De gagner beaucoup de courses avec Mark. Evidemment toute l’attention est centrée sur le Tour. Mais je suis un compétiteur. J’aimerais qu’on gagne déjà dès la première course qu’on disputera ensemble. A titre plus personnel, il y a aussi les Jeux Olympiques. J’aimerais pouvoir défendre ma médaille d’or (de l’américaine).

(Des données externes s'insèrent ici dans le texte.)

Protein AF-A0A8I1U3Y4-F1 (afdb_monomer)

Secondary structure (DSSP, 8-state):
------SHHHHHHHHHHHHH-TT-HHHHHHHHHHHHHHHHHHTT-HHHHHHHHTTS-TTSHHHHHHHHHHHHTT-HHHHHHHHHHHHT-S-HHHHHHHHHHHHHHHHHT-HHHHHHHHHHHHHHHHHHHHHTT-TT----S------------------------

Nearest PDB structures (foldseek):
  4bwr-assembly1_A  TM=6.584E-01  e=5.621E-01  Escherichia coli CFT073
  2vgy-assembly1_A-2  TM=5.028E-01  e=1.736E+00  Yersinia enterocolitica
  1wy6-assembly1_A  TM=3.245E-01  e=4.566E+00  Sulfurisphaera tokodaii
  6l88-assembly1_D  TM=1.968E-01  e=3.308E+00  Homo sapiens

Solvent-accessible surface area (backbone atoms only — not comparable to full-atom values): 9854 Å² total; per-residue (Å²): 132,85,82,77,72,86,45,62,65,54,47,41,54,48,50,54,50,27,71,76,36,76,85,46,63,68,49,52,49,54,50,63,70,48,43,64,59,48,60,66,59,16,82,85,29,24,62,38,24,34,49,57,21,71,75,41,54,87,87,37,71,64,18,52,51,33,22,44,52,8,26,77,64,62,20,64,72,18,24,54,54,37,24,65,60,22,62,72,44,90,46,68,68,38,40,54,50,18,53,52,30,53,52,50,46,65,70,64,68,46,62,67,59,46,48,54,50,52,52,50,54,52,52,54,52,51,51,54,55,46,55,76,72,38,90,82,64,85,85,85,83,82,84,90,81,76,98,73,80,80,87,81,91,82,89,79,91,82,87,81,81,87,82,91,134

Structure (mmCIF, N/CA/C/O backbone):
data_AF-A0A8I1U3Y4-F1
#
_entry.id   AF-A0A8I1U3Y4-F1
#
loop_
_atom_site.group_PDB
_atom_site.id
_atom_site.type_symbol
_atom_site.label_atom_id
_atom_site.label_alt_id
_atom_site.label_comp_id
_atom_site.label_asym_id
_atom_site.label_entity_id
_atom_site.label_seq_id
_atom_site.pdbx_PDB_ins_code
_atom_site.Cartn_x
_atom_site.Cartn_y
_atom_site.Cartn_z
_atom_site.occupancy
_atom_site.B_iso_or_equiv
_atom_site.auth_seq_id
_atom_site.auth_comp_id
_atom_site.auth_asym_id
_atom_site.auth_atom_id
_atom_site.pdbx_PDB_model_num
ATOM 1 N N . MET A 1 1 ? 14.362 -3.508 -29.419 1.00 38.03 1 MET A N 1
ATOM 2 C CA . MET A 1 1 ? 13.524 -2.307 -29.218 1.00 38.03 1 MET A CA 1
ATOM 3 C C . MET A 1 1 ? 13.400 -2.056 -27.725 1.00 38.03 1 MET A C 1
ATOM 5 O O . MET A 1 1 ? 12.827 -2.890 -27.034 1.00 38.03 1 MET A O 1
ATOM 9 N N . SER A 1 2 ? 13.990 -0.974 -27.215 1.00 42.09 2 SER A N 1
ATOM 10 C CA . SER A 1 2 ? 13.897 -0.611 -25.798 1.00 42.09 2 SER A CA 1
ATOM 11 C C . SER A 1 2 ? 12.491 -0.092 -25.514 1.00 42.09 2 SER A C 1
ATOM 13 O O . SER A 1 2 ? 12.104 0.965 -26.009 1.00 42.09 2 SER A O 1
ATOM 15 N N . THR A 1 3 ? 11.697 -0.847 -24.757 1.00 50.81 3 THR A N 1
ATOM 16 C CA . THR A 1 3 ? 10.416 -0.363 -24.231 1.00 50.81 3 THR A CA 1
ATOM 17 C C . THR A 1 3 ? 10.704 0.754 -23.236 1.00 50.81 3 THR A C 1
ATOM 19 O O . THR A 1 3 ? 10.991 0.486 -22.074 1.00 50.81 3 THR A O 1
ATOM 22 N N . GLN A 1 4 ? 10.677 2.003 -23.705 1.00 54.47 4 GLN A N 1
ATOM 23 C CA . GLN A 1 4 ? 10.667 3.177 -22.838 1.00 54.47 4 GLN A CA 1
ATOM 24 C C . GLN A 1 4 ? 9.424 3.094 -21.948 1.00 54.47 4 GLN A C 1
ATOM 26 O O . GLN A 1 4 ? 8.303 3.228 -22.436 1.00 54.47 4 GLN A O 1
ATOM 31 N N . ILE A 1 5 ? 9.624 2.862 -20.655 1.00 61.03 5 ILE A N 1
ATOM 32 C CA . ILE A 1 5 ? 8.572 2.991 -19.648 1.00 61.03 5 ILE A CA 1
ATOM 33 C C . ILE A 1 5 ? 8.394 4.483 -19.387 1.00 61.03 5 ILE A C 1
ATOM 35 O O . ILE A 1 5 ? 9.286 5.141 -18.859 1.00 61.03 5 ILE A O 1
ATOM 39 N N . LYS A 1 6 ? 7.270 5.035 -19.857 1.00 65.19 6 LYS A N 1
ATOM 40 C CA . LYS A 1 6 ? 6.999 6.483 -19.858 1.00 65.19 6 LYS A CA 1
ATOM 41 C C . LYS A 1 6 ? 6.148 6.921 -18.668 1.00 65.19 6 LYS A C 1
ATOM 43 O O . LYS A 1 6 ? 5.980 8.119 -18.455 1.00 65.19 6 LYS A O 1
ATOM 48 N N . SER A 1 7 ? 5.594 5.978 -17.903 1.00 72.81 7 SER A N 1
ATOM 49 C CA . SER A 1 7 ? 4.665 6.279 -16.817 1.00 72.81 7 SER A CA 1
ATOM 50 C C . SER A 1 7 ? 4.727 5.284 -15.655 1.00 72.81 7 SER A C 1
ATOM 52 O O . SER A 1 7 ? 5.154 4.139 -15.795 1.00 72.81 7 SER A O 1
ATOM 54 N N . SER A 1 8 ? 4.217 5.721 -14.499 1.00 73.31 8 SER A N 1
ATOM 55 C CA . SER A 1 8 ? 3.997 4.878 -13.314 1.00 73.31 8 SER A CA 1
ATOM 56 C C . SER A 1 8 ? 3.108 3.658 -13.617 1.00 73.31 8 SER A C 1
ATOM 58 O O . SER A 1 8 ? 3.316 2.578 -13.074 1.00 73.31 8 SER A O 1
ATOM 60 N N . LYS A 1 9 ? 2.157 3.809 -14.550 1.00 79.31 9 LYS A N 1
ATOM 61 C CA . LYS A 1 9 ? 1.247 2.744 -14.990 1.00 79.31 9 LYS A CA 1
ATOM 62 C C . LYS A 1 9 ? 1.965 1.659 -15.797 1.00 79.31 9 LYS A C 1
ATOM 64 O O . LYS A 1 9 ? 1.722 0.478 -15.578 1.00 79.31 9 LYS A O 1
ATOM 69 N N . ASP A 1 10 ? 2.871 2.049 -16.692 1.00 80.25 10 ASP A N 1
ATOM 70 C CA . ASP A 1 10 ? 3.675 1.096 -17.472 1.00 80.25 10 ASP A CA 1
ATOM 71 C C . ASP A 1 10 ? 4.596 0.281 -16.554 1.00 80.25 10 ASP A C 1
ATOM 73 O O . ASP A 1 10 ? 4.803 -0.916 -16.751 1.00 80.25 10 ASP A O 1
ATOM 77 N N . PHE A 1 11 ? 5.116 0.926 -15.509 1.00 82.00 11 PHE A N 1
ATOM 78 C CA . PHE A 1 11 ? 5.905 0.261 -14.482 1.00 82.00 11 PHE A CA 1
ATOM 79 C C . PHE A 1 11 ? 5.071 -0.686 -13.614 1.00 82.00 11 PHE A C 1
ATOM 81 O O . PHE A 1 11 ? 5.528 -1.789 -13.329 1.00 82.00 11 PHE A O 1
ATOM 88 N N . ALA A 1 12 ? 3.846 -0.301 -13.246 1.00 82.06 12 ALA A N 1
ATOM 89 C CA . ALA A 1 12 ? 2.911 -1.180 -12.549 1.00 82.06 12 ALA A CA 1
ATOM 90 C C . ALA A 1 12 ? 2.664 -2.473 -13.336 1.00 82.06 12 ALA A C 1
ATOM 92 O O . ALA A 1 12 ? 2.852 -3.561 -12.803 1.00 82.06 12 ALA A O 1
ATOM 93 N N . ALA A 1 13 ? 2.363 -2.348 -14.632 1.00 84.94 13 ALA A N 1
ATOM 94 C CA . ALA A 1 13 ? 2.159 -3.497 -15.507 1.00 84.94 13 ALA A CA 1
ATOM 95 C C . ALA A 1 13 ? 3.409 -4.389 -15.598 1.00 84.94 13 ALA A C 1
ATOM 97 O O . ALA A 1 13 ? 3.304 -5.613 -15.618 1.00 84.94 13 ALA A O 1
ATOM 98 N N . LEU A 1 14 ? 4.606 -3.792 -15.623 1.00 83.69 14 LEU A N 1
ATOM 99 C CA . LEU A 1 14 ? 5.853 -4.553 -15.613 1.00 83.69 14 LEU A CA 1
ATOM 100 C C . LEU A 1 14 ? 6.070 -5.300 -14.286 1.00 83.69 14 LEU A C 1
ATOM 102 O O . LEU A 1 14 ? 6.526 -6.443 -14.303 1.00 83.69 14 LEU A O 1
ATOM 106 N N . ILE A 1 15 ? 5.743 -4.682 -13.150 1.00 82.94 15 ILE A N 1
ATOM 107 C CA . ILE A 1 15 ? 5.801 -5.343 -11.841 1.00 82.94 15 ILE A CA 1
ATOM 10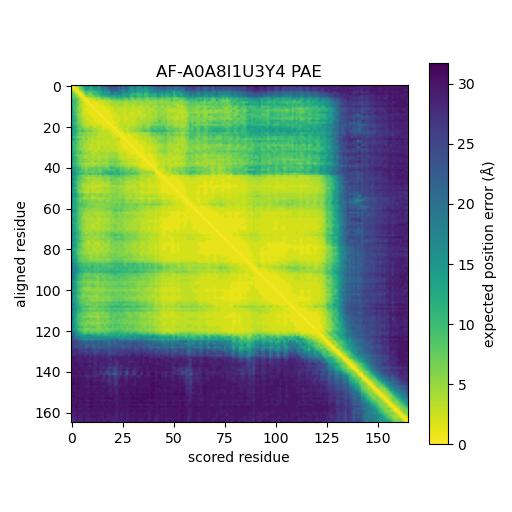8 C C . ILE A 1 15 ? 4.826 -6.515 -11.792 1.00 82.94 15 ILE A C 1
ATOM 110 O O . ILE A 1 15 ? 5.230 -7.602 -11.383 1.00 82.94 15 ILE A O 1
ATOM 114 N N . ASP A 1 16 ? 3.591 -6.326 -12.252 1.00 83.94 16 ASP A N 1
ATOM 115 C CA . ASP A 1 16 ? 2.588 -7.391 -12.293 1.00 83.94 16 ASP A CA 1
ATOM 116 C C . ASP A 1 16 ? 3.082 -8.571 -13.147 1.00 83.94 16 ASP A C 1
ATOM 118 O O . ASP A 1 16 ? 2.951 -9.732 -12.759 1.00 83.94 16 ASP A O 1
ATOM 122 N N . LEU A 1 17 ? 3.739 -8.297 -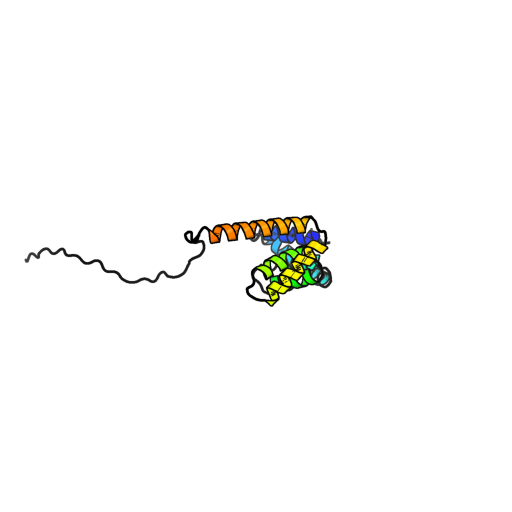14.281 1.00 84.00 17 LEU A N 1
ATOM 123 C CA . LEU A 1 17 ? 4.355 -9.333 -15.116 1.00 84.00 17 LEU A CA 1
ATOM 124 C C . LEU A 1 17 ? 5.479 -10.088 -14.397 1.00 84.00 17 LEU A C 1
ATOM 126 O O . LEU A 1 17 ? 5.538 -11.310 -14.520 1.00 84.00 17 LEU A O 1
ATOM 130 N N . VAL A 1 18 ? 6.338 -9.401 -13.633 1.00 82.50 18 VAL A N 1
ATOM 131 C CA . VAL A 1 18 ? 7.387 -10.048 -12.818 1.00 82.50 18 VAL A CA 1
ATOM 132 C C . VAL A 1 18 ? 6.784 -10.892 -11.702 1.00 82.50 18 VAL A C 1
ATOM 134 O O . VAL A 1 18 ? 7.274 -11.987 -11.442 1.00 82.50 18 VAL A O 1
ATOM 137 N N . GLN A 1 19 ? 5.733 -10.411 -11.040 1.00 79.12 19 GLN A N 1
ATOM 138 C CA . GLN A 1 19 ? 5.074 -11.146 -9.960 1.00 79.12 19 GLN A CA 1
ATOM 139 C C . GLN A 1 19 ? 4.374 -12.408 -10.475 1.00 79.12 19 GLN A C 1
ATOM 141 O O . GLN A 1 19 ? 4.432 -13.444 -9.816 1.00 79.12 19 GLN A O 1
ATOM 146 N N . ASN A 1 20 ? 3.788 -12.344 -11.672 1.00 82.81 20 ASN A N 1
ATOM 147 C CA . ASN A 1 20 ? 3.173 -13.496 -12.333 1.00 82.81 20 ASN A CA 1
ATOM 148 C C . ASN A 1 20 ? 4.203 -14.446 -12.969 1.00 82.81 20 ASN A C 1
ATOM 150 O O . ASN A 1 20 ? 3.927 -15.633 -13.117 1.00 82.81 20 ASN A O 1
ATOM 154 N N . ASN A 1 21 ? 5.394 -13.949 -13.322 1.00 81.75 21 ASN A N 1
ATOM 155 C CA . ASN A 1 21 ? 6.469 -14.726 -13.950 1.00 81.75 21 ASN A CA 1
ATOM 156 C C . ASN A 1 21 ? 7.801 -14.551 -13.191 1.00 81.75 21 ASN A C 1
ATOM 158 O O . ASN A 1 21 ? 8.780 -14.042 -13.747 1.00 81.75 21 ASN A O 1
ATOM 162 N N . PRO A 1 22 ? 7.891 -14.989 -11.920 1.00 75.69 22 PRO A N 1
ATOM 163 C CA . PRO A 1 22 ? 9.023 -14.676 -11.045 1.00 75.69 22 PRO A CA 1
ATOM 164 C C . PRO A 1 22 ? 10.327 -15.372 -11.445 1.00 75.69 22 PRO A C 1
ATOM 166 O O . PRO A 1 22 ? 11.389 -15.028 -10.921 1.00 75.69 22 PRO A O 1
ATOM 169 N N . HIS A 1 23 ? 10.282 -16.348 -12.349 1.00 81.31 23 HIS A N 1
ATOM 170 C CA . HIS A 1 23 ? 11.462 -17.057 -12.848 1.00 81.31 23 HIS A CA 1
ATOM 171 C C . HIS A 1 23 ? 11.950 -16.542 -14.200 1.00 81.31 23 HIS A C 1
ATOM 173 O O . HIS A 1 23 ? 13.031 -16.939 -14.622 1.00 81.31 23 HIS A O 1
ATOM 179 N N . ASP A 1 24 ? 11.213 -15.637 -14.847 1.00 83.88 24 ASP A N 1
ATOM 180 C CA . ASP A 1 24 ? 11.616 -15.082 -16.132 1.00 83.88 24 ASP A CA 1
ATOM 181 C C . ASP A 1 24 ? 12.662 -13.961 -15.928 1.00 83.88 24 ASP A C 1
ATOM 183 O O . ASP A 1 24 ? 12.355 -12.897 -15.367 1.00 83.88 24 ASP A O 1
ATOM 187 N N . PRO A 1 25 ? 13.922 -14.172 -16.352 1.00 83.12 25 PRO A N 1
ATOM 188 C CA . PRO A 1 25 ? 14.978 -13.181 -16.194 1.00 83.12 25 PRO A CA 1
ATOM 189 C C . PRO A 1 25 ? 14.745 -11.924 -17.044 1.00 83.12 25 PRO A C 1
ATOM 191 O O . PRO A 1 25 ? 15.217 -10.851 -16.665 1.00 83.12 25 PRO A O 1
ATOM 194 N N . TYR A 1 26 ? 13.992 -12.011 -18.145 1.00 86.38 26 TYR A N 1
ATOM 195 C CA . TYR A 1 26 ? 13.726 -10.880 -19.033 1.00 86.38 26 TYR A CA 1
ATOM 196 C C . TYR A 1 26 ? 12.961 -9.767 -18.315 1.00 86.38 26 TYR A C 1
ATOM 198 O O . TYR A 1 26 ? 13.356 -8.598 -18.356 1.00 86.38 26 TYR A O 1
ATOM 206 N N . PHE A 1 27 ? 11.890 -10.120 -17.600 1.00 81.06 27 PHE A N 1
ATOM 207 C CA . PHE A 1 27 ? 11.088 -9.131 -16.883 1.00 81.06 27 PHE A CA 1
ATOM 208 C C . PHE A 1 27 ? 11.844 -8.546 -15.686 1.00 81.06 27 PHE A C 1
ATOM 210 O O . PHE A 1 27 ? 11.756 -7.342 -15.437 1.00 81.06 27 PHE A O 1
ATOM 217 N N . LYS A 1 28 ? 12.668 -9.351 -15.000 1.00 80.44 28 LYS A N 1
ATOM 218 C CA . LYS A 1 28 ? 13.553 -8.853 -13.934 1.00 80.44 28 LYS A CA 1
ATOM 219 C C . LYS A 1 28 ? 14.552 -7.825 -14.454 1.00 80.44 28 LYS A C 1
ATOM 221 O O . LYS A 1 28 ? 14.709 -6.774 -13.834 1.00 80.44 28 LYS A O 1
ATOM 226 N N . MET A 1 29 ? 15.192 -8.099 -15.592 1.00 84.38 29 MET A N 1
ATOM 227 C CA . MET A 1 29 ? 16.122 -7.157 -16.219 1.00 84.38 29 MET A CA 1
ATOM 228 C C . MET A 1 29 ? 15.426 -5.848 -16.584 1.00 84.38 29 MET A C 1
ATOM 230 O O . MET A 1 29 ? 15.912 -4.785 -16.208 1.00 84.38 29 MET A O 1
ATOM 234 N N . LYS A 1 30 ? 14.241 -5.910 -17.203 1.00 84.06 30 LYS A N 1
ATOM 235 C CA . LYS A 1 30 ? 13.462 -4.703 -17.507 1.00 84.06 30 LYS A CA 1
ATOM 236 C C . LYS A 1 30 ? 13.128 -3.881 -16.269 1.00 84.06 30 LYS A C 1
ATOM 238 O O . LYS A 1 30 ? 13.202 -2.658 -16.329 1.00 84.06 30 LYS A O 1
ATOM 243 N N . VAL A 1 31 ? 12.772 -4.521 -15.150 1.00 82.88 31 VAL A N 1
ATOM 244 C CA . VAL A 1 31 ? 12.502 -3.793 -13.900 1.00 82.88 31 VAL A CA 1
ATOM 245 C C . VAL A 1 31 ? 13.768 -3.093 -13.417 1.00 82.88 31 VAL A C 1
ATOM 247 O O . VAL A 1 31 ? 13.700 -1.923 -13.049 1.00 82.88 31 VAL A O 1
ATOM 250 N N . MET A 1 32 ? 14.922 -3.763 -13.454 1.00 83.62 32 MET A N 1
ATOM 251 C CA . MET A 1 32 ? 16.201 -3.168 -13.050 1.00 83.62 32 MET A CA 1
ATOM 252 C C . MET A 1 32 ? 16.618 -1.987 -13.936 1.00 83.62 32 MET A C 1
ATOM 254 O O . MET A 1 32 ? 17.149 -1.011 -13.412 1.00 83.62 32 MET A O 1
ATOM 258 N N . GLU A 1 33 ? 16.331 -2.028 -15.239 1.00 84.56 33 GLU A N 1
ATOM 259 C CA . GLU A 1 33 ? 16.625 -0.930 -16.172 1.00 84.56 33 GLU A CA 1
ATOM 260 C C . GLU A 1 33 ? 15.839 0.350 -15.850 1.00 84.56 33 GLU A C 1
ATOM 262 O O . GLU A 1 33 ? 16.382 1.454 -15.914 1.00 84.56 33 GLU A O 1
ATOM 267 N N . VAL A 1 34 ? 14.562 0.221 -15.480 1.00 79.69 34 VAL A N 1
ATOM 268 C CA . VAL A 1 34 ? 13.661 1.371 -15.261 1.00 79.69 34 VAL A CA 1
ATOM 269 C C . VAL A 1 34 ? 13.599 1.821 -13.800 1.00 79.69 34 VAL A C 1
ATOM 271 O O . VAL A 1 34 ? 13.146 2.929 -13.501 1.00 79.69 34 VAL A O 1
ATOM 274 N N . LEU A 1 35 ? 14.083 0.990 -12.873 1.00 81.75 35 LEU A N 1
ATOM 275 C CA . LEU A 1 35 ? 14.062 1.257 -11.437 1.00 81.75 35 LEU A CA 1
ATOM 276 C C . LEU A 1 35 ? 14.708 2.600 -11.048 1.00 81.75 35 LEU A C 1
ATOM 278 O O . LEU A 1 35 ? 14.119 3.296 -10.218 1.00 81.75 35 LEU A O 1
ATOM 282 N N . PRO A 1 36 ? 15.864 3.021 -11.606 1.00 83.81 36 PRO A N 1
ATOM 283 C CA . PRO A 1 36 ? 16.452 4.318 -11.273 1.00 83.81 36 PRO A CA 1
ATOM 284 C C . PRO A 1 36 ? 15.537 5.495 -11.630 1.00 83.81 36 PRO A C 1
ATOM 286 O O . PRO A 1 36 ? 15.427 6.444 -10.856 1.00 83.81 36 PRO A O 1
ATOM 289 N N . GLN A 1 37 ? 14.838 5.412 -12.767 1.00 79.56 37 GLN A N 1
ATOM 290 C CA . GLN A 1 37 ? 13.926 6.459 -13.236 1.00 79.56 37 GLN A CA 1
ATOM 291 C C . GLN A 1 37 ? 12.701 6.563 -12.330 1.00 79.56 37 GLN A C 1
ATOM 293 O O . GLN A 1 37 ? 12.333 7.657 -11.901 1.00 79.56 37 GLN A O 1
ATOM 298 N N . ILE A 1 38 ? 12.116 5.420 -11.963 1.00 79.31 38 ILE A N 1
ATOM 299 C CA . ILE A 1 38 ? 10.991 5.389 -11.028 1.00 79.31 38 ILE A CA 1
ATOM 300 C C . ILE A 1 38 ? 11.426 5.884 -9.652 1.00 79.31 38 ILE A C 1
ATOM 302 O O . ILE A 1 38 ? 10.734 6.712 -9.079 1.00 79.31 38 ILE A O 1
ATOM 306 N N . LYS A 1 39 ? 12.586 5.465 -9.130 1.00 82.38 39 LYS A N 1
ATOM 307 C CA . LYS A 1 39 ? 13.111 5.970 -7.848 1.00 82.38 39 LYS A CA 1
ATOM 308 C C . LYS A 1 39 ? 13.292 7.489 -7.854 1.00 82.38 39 LYS A C 1
ATOM 310 O O . LYS A 1 39 ? 12.984 8.137 -6.857 1.00 82.38 39 LYS A O 1
ATOM 315 N N . ALA A 1 40 ? 13.764 8.059 -8.962 1.00 81.81 40 ALA A N 1
ATOM 316 C CA . ALA A 1 40 ? 13.895 9.505 -9.110 1.00 81.81 40 ALA A CA 1
ATOM 317 C C . ALA A 1 40 ? 12.526 10.209 -9.125 1.00 81.81 40 ALA A C 1
ATOM 319 O O . ALA A 1 40 ? 12.355 11.213 -8.435 1.00 81.81 40 ALA A O 1
ATOM 320 N N . GLY A 1 41 ? 11.550 9.663 -9.858 1.00 75.31 41 GLY A N 1
ATOM 321 C CA . GLY A 1 41 ? 10.194 10.217 -9.959 1.00 75.31 41 GLY A CA 1
ATOM 322 C C . GLY A 1 41 ? 9.288 9.939 -8.753 1.00 75.31 41 GLY A C 1
ATOM 323 O O . GLY A 1 41 ? 8.304 10.646 -8.551 1.00 75.31 41 GLY A O 1
ATOM 324 N N . ALA A 1 42 ? 9.611 8.936 -7.937 1.00 80.81 42 ALA A N 1
ATOM 325 C CA . ALA A 1 42 ? 8.781 8.489 -6.825 1.00 80.81 42 ALA A CA 1
ATOM 326 C C . ALA A 1 42 ? 8.791 9.462 -5.643 1.00 80.81 42 ALA A C 1
ATOM 328 O O . ALA A 1 42 ? 7.779 9.567 -4.967 1.00 80.81 42 ALA A O 1
ATOM 329 N N . LYS A 1 43 ? 9.865 10.239 -5.434 1.00 76.62 43 LYS A N 1
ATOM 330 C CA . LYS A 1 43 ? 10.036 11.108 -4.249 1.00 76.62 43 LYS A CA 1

Vous demeurez toujours parmi les plus forts poissons-pilotes au monde. Ne nourrissez-vous toutefois pas certains regrets de ne pas avoir plus gagné (5 victoires) pour votre compte personnel en jouant un rôle plus individuel ?

Pas du tout ! Ces dernières années, j’ai reçu beaucoup de retours positifs sur ce que j’accomplissais. J’ai toujours préféré être dans ce rôle d’équipier réputé plutôt que d’être un sprinteur moyen. Plus jeune, je n’avais d’ailleurs pas prouvé non plus que j’étais un pur sprinteur. Donc je n’avais pas tant que cela à espérer dans ce registre-là. Par contre, je suis très fier de ce que j’ai réalisé. Quand je travaille et que je fais gagner mon sprinteur, je ressens toujours une immense joie.